While these purchases might not be stupid, they’re just not in line with a stress-free retirement and sometime cause regret, maybe friction with a spouse and detract from a sound financial plan in retirement.  Hey, if you have plenty of cash laying around, go for it, but I’s just not the thing that most of us should be doing.

 

Living Above Your Means:   Another sure-fire way to wreck your retirement is spending without a plan and underestimating what your monthly expenses are.  Without a realistic retirement budget, it’s just too easy to overspend and start depleting your retirement savings too soon.  Your detailed budget should cover all your necessary monthly items like insurance, taxes, utilities, food, and hopefully a little entertainment and you’ll need to consider inflation.

 

Again, I’m no financial advisor and I’m not giving you any financial advice, but without a roadmap, you can’t get to where you need to be.  Not only do you need to have a sound budget, but you must continue to plan and adjust as you go through your retirement and revise your budget accordingly so that you can live with your means or within the framework that you have. 

 

Failure to have an emergency fund:  Failure to plan for unforeseen expenses and not having an adequate emergency fund can quickly wreck your retirement.  A rule of thumb has always been to have approximately 3 to 6 months of expenses in the emergency fund, but honestly that might not be enough in today’s inflationary environment.
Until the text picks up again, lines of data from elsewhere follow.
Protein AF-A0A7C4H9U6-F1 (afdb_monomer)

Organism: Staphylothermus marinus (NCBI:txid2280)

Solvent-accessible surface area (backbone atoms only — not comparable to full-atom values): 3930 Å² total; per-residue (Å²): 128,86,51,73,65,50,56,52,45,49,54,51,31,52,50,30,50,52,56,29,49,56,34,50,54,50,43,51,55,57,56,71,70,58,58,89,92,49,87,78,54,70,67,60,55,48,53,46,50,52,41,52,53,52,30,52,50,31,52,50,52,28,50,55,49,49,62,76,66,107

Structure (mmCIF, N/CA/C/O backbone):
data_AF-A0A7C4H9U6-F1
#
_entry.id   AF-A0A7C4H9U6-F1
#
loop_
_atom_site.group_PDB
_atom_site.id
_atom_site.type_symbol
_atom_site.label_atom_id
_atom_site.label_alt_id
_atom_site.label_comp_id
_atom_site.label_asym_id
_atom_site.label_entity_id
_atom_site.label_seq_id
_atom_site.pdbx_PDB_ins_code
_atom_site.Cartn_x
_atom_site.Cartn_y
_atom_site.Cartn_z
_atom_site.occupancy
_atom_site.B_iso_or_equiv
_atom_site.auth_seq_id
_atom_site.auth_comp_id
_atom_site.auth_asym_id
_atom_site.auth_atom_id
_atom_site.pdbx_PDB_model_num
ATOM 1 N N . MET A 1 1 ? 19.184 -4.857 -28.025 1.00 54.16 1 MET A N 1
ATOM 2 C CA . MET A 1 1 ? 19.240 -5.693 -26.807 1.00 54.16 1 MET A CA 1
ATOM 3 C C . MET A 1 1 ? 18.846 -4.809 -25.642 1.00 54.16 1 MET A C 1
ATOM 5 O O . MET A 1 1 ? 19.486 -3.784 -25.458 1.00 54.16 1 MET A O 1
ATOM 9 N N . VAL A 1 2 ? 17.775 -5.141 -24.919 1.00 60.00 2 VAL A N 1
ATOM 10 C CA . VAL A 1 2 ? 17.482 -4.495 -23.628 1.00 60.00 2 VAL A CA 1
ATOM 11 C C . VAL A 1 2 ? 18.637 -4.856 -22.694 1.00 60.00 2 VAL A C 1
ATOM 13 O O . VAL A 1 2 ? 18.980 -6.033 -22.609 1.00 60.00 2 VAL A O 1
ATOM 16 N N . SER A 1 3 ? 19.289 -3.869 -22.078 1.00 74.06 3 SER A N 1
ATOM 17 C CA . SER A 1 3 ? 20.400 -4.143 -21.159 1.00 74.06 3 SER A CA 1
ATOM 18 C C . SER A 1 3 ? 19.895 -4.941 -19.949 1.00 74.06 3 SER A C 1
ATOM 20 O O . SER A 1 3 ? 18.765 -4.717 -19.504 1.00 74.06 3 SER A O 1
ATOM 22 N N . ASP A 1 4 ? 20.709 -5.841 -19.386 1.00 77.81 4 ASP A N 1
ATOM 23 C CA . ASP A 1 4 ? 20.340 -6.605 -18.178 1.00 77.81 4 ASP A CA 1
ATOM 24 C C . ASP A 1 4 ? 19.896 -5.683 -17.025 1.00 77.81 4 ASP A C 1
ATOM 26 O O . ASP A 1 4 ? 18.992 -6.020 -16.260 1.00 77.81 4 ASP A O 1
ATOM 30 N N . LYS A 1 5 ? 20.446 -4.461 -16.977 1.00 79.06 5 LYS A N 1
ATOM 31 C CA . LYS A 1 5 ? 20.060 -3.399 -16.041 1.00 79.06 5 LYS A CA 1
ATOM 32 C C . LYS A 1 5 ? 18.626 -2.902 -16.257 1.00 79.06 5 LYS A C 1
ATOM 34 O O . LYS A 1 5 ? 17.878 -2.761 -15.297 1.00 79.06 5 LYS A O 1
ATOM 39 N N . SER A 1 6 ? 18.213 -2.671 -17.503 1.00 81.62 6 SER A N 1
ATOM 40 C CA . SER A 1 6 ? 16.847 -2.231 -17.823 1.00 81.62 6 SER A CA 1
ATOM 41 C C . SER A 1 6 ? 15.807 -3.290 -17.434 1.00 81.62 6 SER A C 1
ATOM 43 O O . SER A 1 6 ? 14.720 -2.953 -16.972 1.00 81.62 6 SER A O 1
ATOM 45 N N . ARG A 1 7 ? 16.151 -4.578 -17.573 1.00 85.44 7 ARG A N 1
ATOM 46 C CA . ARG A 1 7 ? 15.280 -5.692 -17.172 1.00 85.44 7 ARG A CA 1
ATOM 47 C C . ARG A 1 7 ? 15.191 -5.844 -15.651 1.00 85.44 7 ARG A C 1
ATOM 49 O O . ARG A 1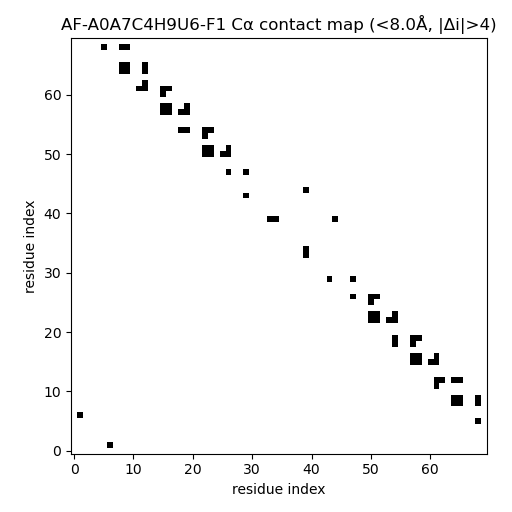 7 ? 14.104 -6.098 -15.139 1.00 85.44 7 ARG A O 1
ATOM 56 N N . ALA A 1 8 ? 16.302 -5.650 -14.938 1.00 85.81 8 ALA A N 1
ATOM 57 C CA . ALA A 1 8 ? 16.314 -5.608 -13.476 1.00 85.81 8 ALA A CA 1
ATOM 58 C C . ALA A 1 8 ? 15.437 -4.464 -12.941 1.00 85.81 8 ALA A C 1
ATOM 60 O O . ALA A 1 8 ? 14.536 -4.714 -12.144 1.00 85.81 8 ALA A O 1
ATOM 61 N N . ASN A 1 9 ? 15.610 -3.247 -13.468 1.00 89.62 9 ASN A N 1
ATOM 62 C CA . ASN A 1 9 ? 14.800 -2.087 -13.090 1.00 89.62 9 ASN A CA 1
ATOM 63 C C . ASN A 1 9 ? 13.302 -2.305 -13.366 1.00 89.62 9 ASN A C 1
ATOM 65 O O . ASN A 1 9 ? 12.476 -1.951 -12.531 1.00 89.62 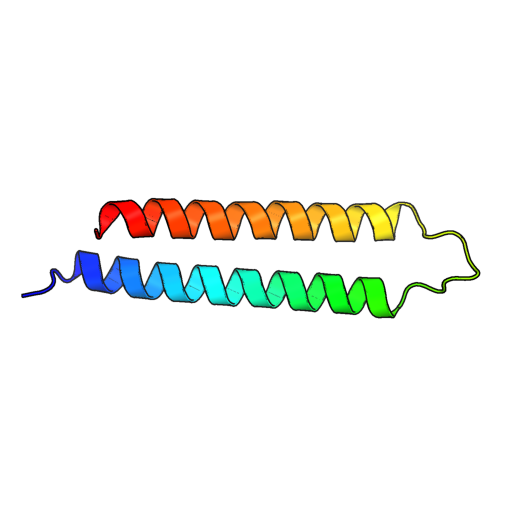9 ASN A O 1
ATOM 69 N N . TYR A 1 10 ? 12.932 -2.925 -14.494 1.00 91.81 10 TYR A N 1
ATOM 70 C CA . TYR A 1 10 ? 11.531 -3.266 -14.776 1.00 91.81 10 TYR A CA 1
ATOM 71 C C . TYR A 1 10 ? 10.931 -4.195 -13.710 1.00 91.81 10 TYR A C 1
ATOM 73 O O . TYR A 1 10 ? 9.849 -3.925 -13.194 1.00 91.81 10 TYR A O 1
ATOM 81 N N . ASN A 1 11 ? 11.641 -5.266 -13.342 1.00 94.19 11 ASN A N 1
ATOM 82 C CA . ASN A 1 11 ? 11.169 -6.199 -12.316 1.00 94.19 11 ASN A CA 1
ATOM 83 C C . ASN A 1 11 ? 11.032 -5.521 -10.945 1.00 94.19 11 ASN A C 1
ATOM 85 O O . ASN A 1 11 ? 10.084 -5.795 -10.213 1.00 94.19 11 ASN A O 1
ATOM 89 N N . GLU A 1 12 ? 11.952 -4.620 -10.601 1.00 95.94 12 GLU A N 1
ATOM 90 C CA . GLU A 1 12 ? 11.869 -3.839 -9.365 1.00 95.94 12 GLU A CA 1
ATOM 91 C C . GLU A 1 12 ? 10.672 -2.884 -9.361 1.00 95.94 12 GLU A C 1
ATOM 93 O O . GLU A 1 12 ? 9.994 -2.772 -8.344 1.00 95.94 12 GLU A O 1
ATOM 98 N N . ILE A 1 13 ? 10.366 -2.238 -10.491 1.00 96.94 13 ILE A N 1
ATOM 99 C CA . ILE A 1 13 ? 9.170 -1.394 -10.627 1.00 96.94 13 ILE A CA 1
ATOM 100 C C . ILE A 1 13 ? 7.906 -2.223 -10.399 1.00 96.94 13 ILE A C 1
ATOM 102 O O . ILE A 1 13 ? 7.044 -1.802 -9.632 1.00 96.94 13 ILE A O 1
ATOM 106 N N . VAL A 1 14 ? 7.799 -3.402 -11.023 1.00 97.06 14 VAL A N 1
ATOM 107 C CA . VAL A 1 14 ? 6.646 -4.299 -10.828 1.00 97.06 14 VAL A CA 1
ATOM 108 C C . VAL A 1 14 ? 6.498 -4.665 -9.354 1.00 97.06 14 VAL A C 1
ATOM 110 O O . VAL A 1 14 ? 5.415 -4.509 -8.799 1.00 97.06 14 VAL A O 1
ATOM 113 N N . LYS A 1 15 ? 7.595 -5.041 -8.692 1.00 97.94 15 LYS A N 1
ATOM 114 C CA . LYS A 1 15 ? 7.584 -5.364 -7.263 1.00 97.94 15 LYS A CA 1
ATOM 115 C C . LYS A 1 15 ? 7.120 -4.186 -6.398 1.00 97.94 15 LYS A C 1
ATOM 117 O O . LYS A 1 15 ? 6.308 -4.367 -5.499 1.00 97.94 15 LYS A O 1
ATOM 122 N N . LEU A 1 16 ? 7.604 -2.972 -6.665 1.00 98.12 16 LEU A N 1
ATOM 123 C CA . LEU A 1 16 ? 7.176 -1.771 -5.935 1.00 98.12 16 LEU A CA 1
ATOM 124 C C . LEU A 1 16 ? 5.684 -1.478 -6.131 1.00 98.12 16 LEU A C 1
ATOM 126 O O . LEU A 1 16 ? 5.029 -1.002 -5.206 1.00 98.12 16 LEU A O 1
ATOM 130 N N . MET A 1 17 ? 5.144 -1.771 -7.316 1.00 98.12 17 MET A N 1
ATOM 131 C CA . MET A 1 17 ? 3.714 -1.643 -7.593 1.00 98.12 17 MET A CA 1
ATOM 132 C C . MET A 1 17 ? 2.884 -2.706 -6.864 1.00 98.12 17 MET A C 1
ATOM 134 O O . MET A 1 17 ? 1.824 -2.374 -6.344 1.00 98.12 17 MET A O 1
ATOM 138 N N . GLU A 1 18 ? 3.361 -3.948 -6.776 1.00 98.44 18 GLU A N 1
ATOM 139 C CA . GLU A 1 18 ? 2.723 -4.997 -5.965 1.00 98.44 18 GLU A CA 1
ATOM 140 C C . GLU A 1 18 ? 2.709 -4.609 -4.478 1.00 98.44 18 GLU A C 1
ATOM 142 O O . GLU A 1 18 ? 1.654 -4.614 -3.849 1.00 98.44 18 GLU A O 1
ATOM 147 N N . GLU A 1 19 ? 3.841 -4.146 -3.937 1.00 98.44 19 GLU A N 1
ATOM 148 C CA . GLU A 1 19 ? 3.929 -3.657 -2.552 1.00 98.44 19 GLU A CA 1
ATOM 149 C C . GLU A 1 19 ? 2.996 -2.456 -2.293 1.00 98.44 19 GLU A C 1
ATOM 151 O O . GLU A 1 19 ? 2.438 -2.316 -1.203 1.00 98.44 19 GLU A O 1
ATOM 156 N N . ALA A 1 20 ? 2.810 -1.582 -3.286 1.00 98.50 20 ALA A N 1
ATOM 157 C CA . ALA A 1 20 ? 1.860 -0.476 -3.217 1.00 98.50 20 ALA A CA 1
ATOM 158 C C . ALA A 1 20 ? 0.402 -0.970 -3.176 1.00 98.50 20 ALA A C 1
ATOM 160 O O . ALA A 1 20 ? -0.391 -0.464 -2.382 1.00 98.50 20 ALA A O 1
ATOM 161 N N . ILE A 1 21 ? 0.047 -1.970 -3.985 1.00 98.44 21 ILE A N 1
ATOM 162 C CA . ILE A 1 21 ? -1.292 -2.576 -3.969 1.00 98.44 21 ILE A CA 1
ATOM 163 C C . ILE A 1 21 ? -1.565 -3.225 -2.606 1.00 98.44 21 ILE A C 1
ATOM 165 O O . ILE A 1 21 ? -2.591 -2.934 -1.996 1.00 98.44 21 ILE A O 1
ATOM 169 N N . ASP A 1 22 ? -0.607 -3.970 -2.051 1.00 98.50 22 ASP A N 1
ATOM 170 C CA . ASP A 1 22 ? -0.739 -4.571 -0.716 1.00 98.50 22 ASP A CA 1
ATOM 171 C C . ASP A 1 22 ? -0.997 -3.527 0.388 1.00 98.50 22 ASP A C 1
ATOM 173 O O . ASP A 1 22 ? -1.682 -3.794 1.381 1.00 98.50 22 ASP A O 1
ATOM 177 N N . LEU A 1 23 ? -0.417 -2.327 0.261 1.00 98.56 23 LEU A N 1
ATOM 178 C CA . LEU A 1 23 ? -0.651 -1.225 1.199 1.00 98.56 23 LEU A CA 1
ATOM 179 C C . LEU A 1 23 ? -2.062 -0.645 1.057 1.00 98.56 23 LEU A C 1
ATOM 181 O O . LEU A 1 23 ? -2.678 -0.327 2.075 1.00 98.56 23 LEU A O 1
ATOM 185 N N . ILE A 1 24 ? -2.587 -0.547 -0.168 1.00 98.56 24 ILE A N 1
ATOM 186 C CA . ILE A 1 24 ? -3.981 -0.151 -0.417 1.00 98.56 24 ILE A CA 1
ATOM 187 C C . ILE A 1 24 ? -4.925 -1.163 0.235 1.00 98.56 24 ILE A C 1
ATOM 189 O O . ILE A 1 24 ? -5.761 -0.763 1.044 1.00 98.56 24 ILE A O 1
ATOM 193 N N . ASP A 1 25 ? -4.721 -2.458 -0.002 1.00 98.50 25 ASP A N 1
ATOM 194 C CA . ASP A 1 25 ? -5.555 -3.524 0.565 1.00 98.50 25 ASP A CA 1
ATOM 195 C C . ASP A 1 25 ? -5.557 -3.490 2.103 1.00 98.50 25 ASP A C 1
ATOM 197 O O . ASP A 1 25 ? -6.595 -3.642 2.756 1.00 98.50 25 ASP A O 1
ATOM 201 N N . LYS A 1 26 ? -4.397 -3.224 2.721 1.00 97.94 26 LYS A N 1
ATOM 202 C CA . LYS A 1 26 ? -4.295 -3.037 4.179 1.00 97.94 26 LYS A CA 1
ATOM 203 C C . LYS A 1 26 ? -5.095 -1.832 4.664 1.00 97.94 26 LYS A C 1
ATOM 205 O O . LYS A 1 26 ? -5.784 -1.941 5.681 1.00 97.94 26 LYS A O 1
ATOM 210 N N . ILE A 1 27 ? -5.010 -0.698 3.970 1.00 98.25 27 ILE A N 1
ATOM 211 C CA . ILE A 1 27 ? -5.772 0.510 4.311 1.00 98.25 27 ILE A CA 1
ATOM 212 C C . ILE A 1 27 ? -7.272 0.234 4.195 1.00 98.25 27 ILE A C 1
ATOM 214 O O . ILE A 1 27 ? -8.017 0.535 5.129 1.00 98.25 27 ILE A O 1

There are multiple items that can hit you with no warning and cause you to dip into your retirement savings long before you are ready to start withdrawals.  Medical emergencies are a big one and can be quite unexpected.  Accidents, illness, and unexpected surgeries are medical emergencies that can wipe out an inadequate emergency fund.  Home repairs can be major ones and you need to plan well in advance for the expensive items, such as a new roof or a new HVAC unit.  I faced this firsthand recently.  I got out of bed on Thanksgiving morning, walked out into the hallway and new immediately that I had a problem.  I checked the thermostat, and it was set to 70 degrees fare height, but the inside temperature was only 67 or so.  After going through a troubleshooting process and checking all the obvious issues that could have caused the furnace to shut off, I realized I need to call a repair service to look and of course after he’d been under the house for what seemed like an eternity, he delivered the bad news.  The inducer motor in my 18-year-old furnace had a broken shaft and was no longer readily available.  They were still available, but it wasn’t worth the cost to repair the old furnace, it was more cost efficient to just replace it.  So, after a few cold days in the house we got it replaced, but if I had not had an emergency fund sufficient to cover the cost, it could have been catastrophic.  Car repairs can be very costly and depending what brand you have, some repairs can cost as much as the furnace repair, I just had, so you need to make sure you have an emergency fund, and you need to review it often as inflation and costs rise to make sure you’re covered and adjust your budget where needed.

 

Today’s episode was not meant to bum you out, but rather just to remind us that we need to be on our toes during retirement.  This is the best time of our life, and each day should be a joy and an exciting journey, but we still must plan and navigate the pitfalls of life.  It can be a lot harder to recover from a mistake or an unexpected expense in retirement, than it was during our working life.  So be vigilant, prepare and when possible get ahead of some maintenance, take care of your health, and try not to get into anything too risky.  In doing so you’ll be prepared to enjoy these, our happy golden years.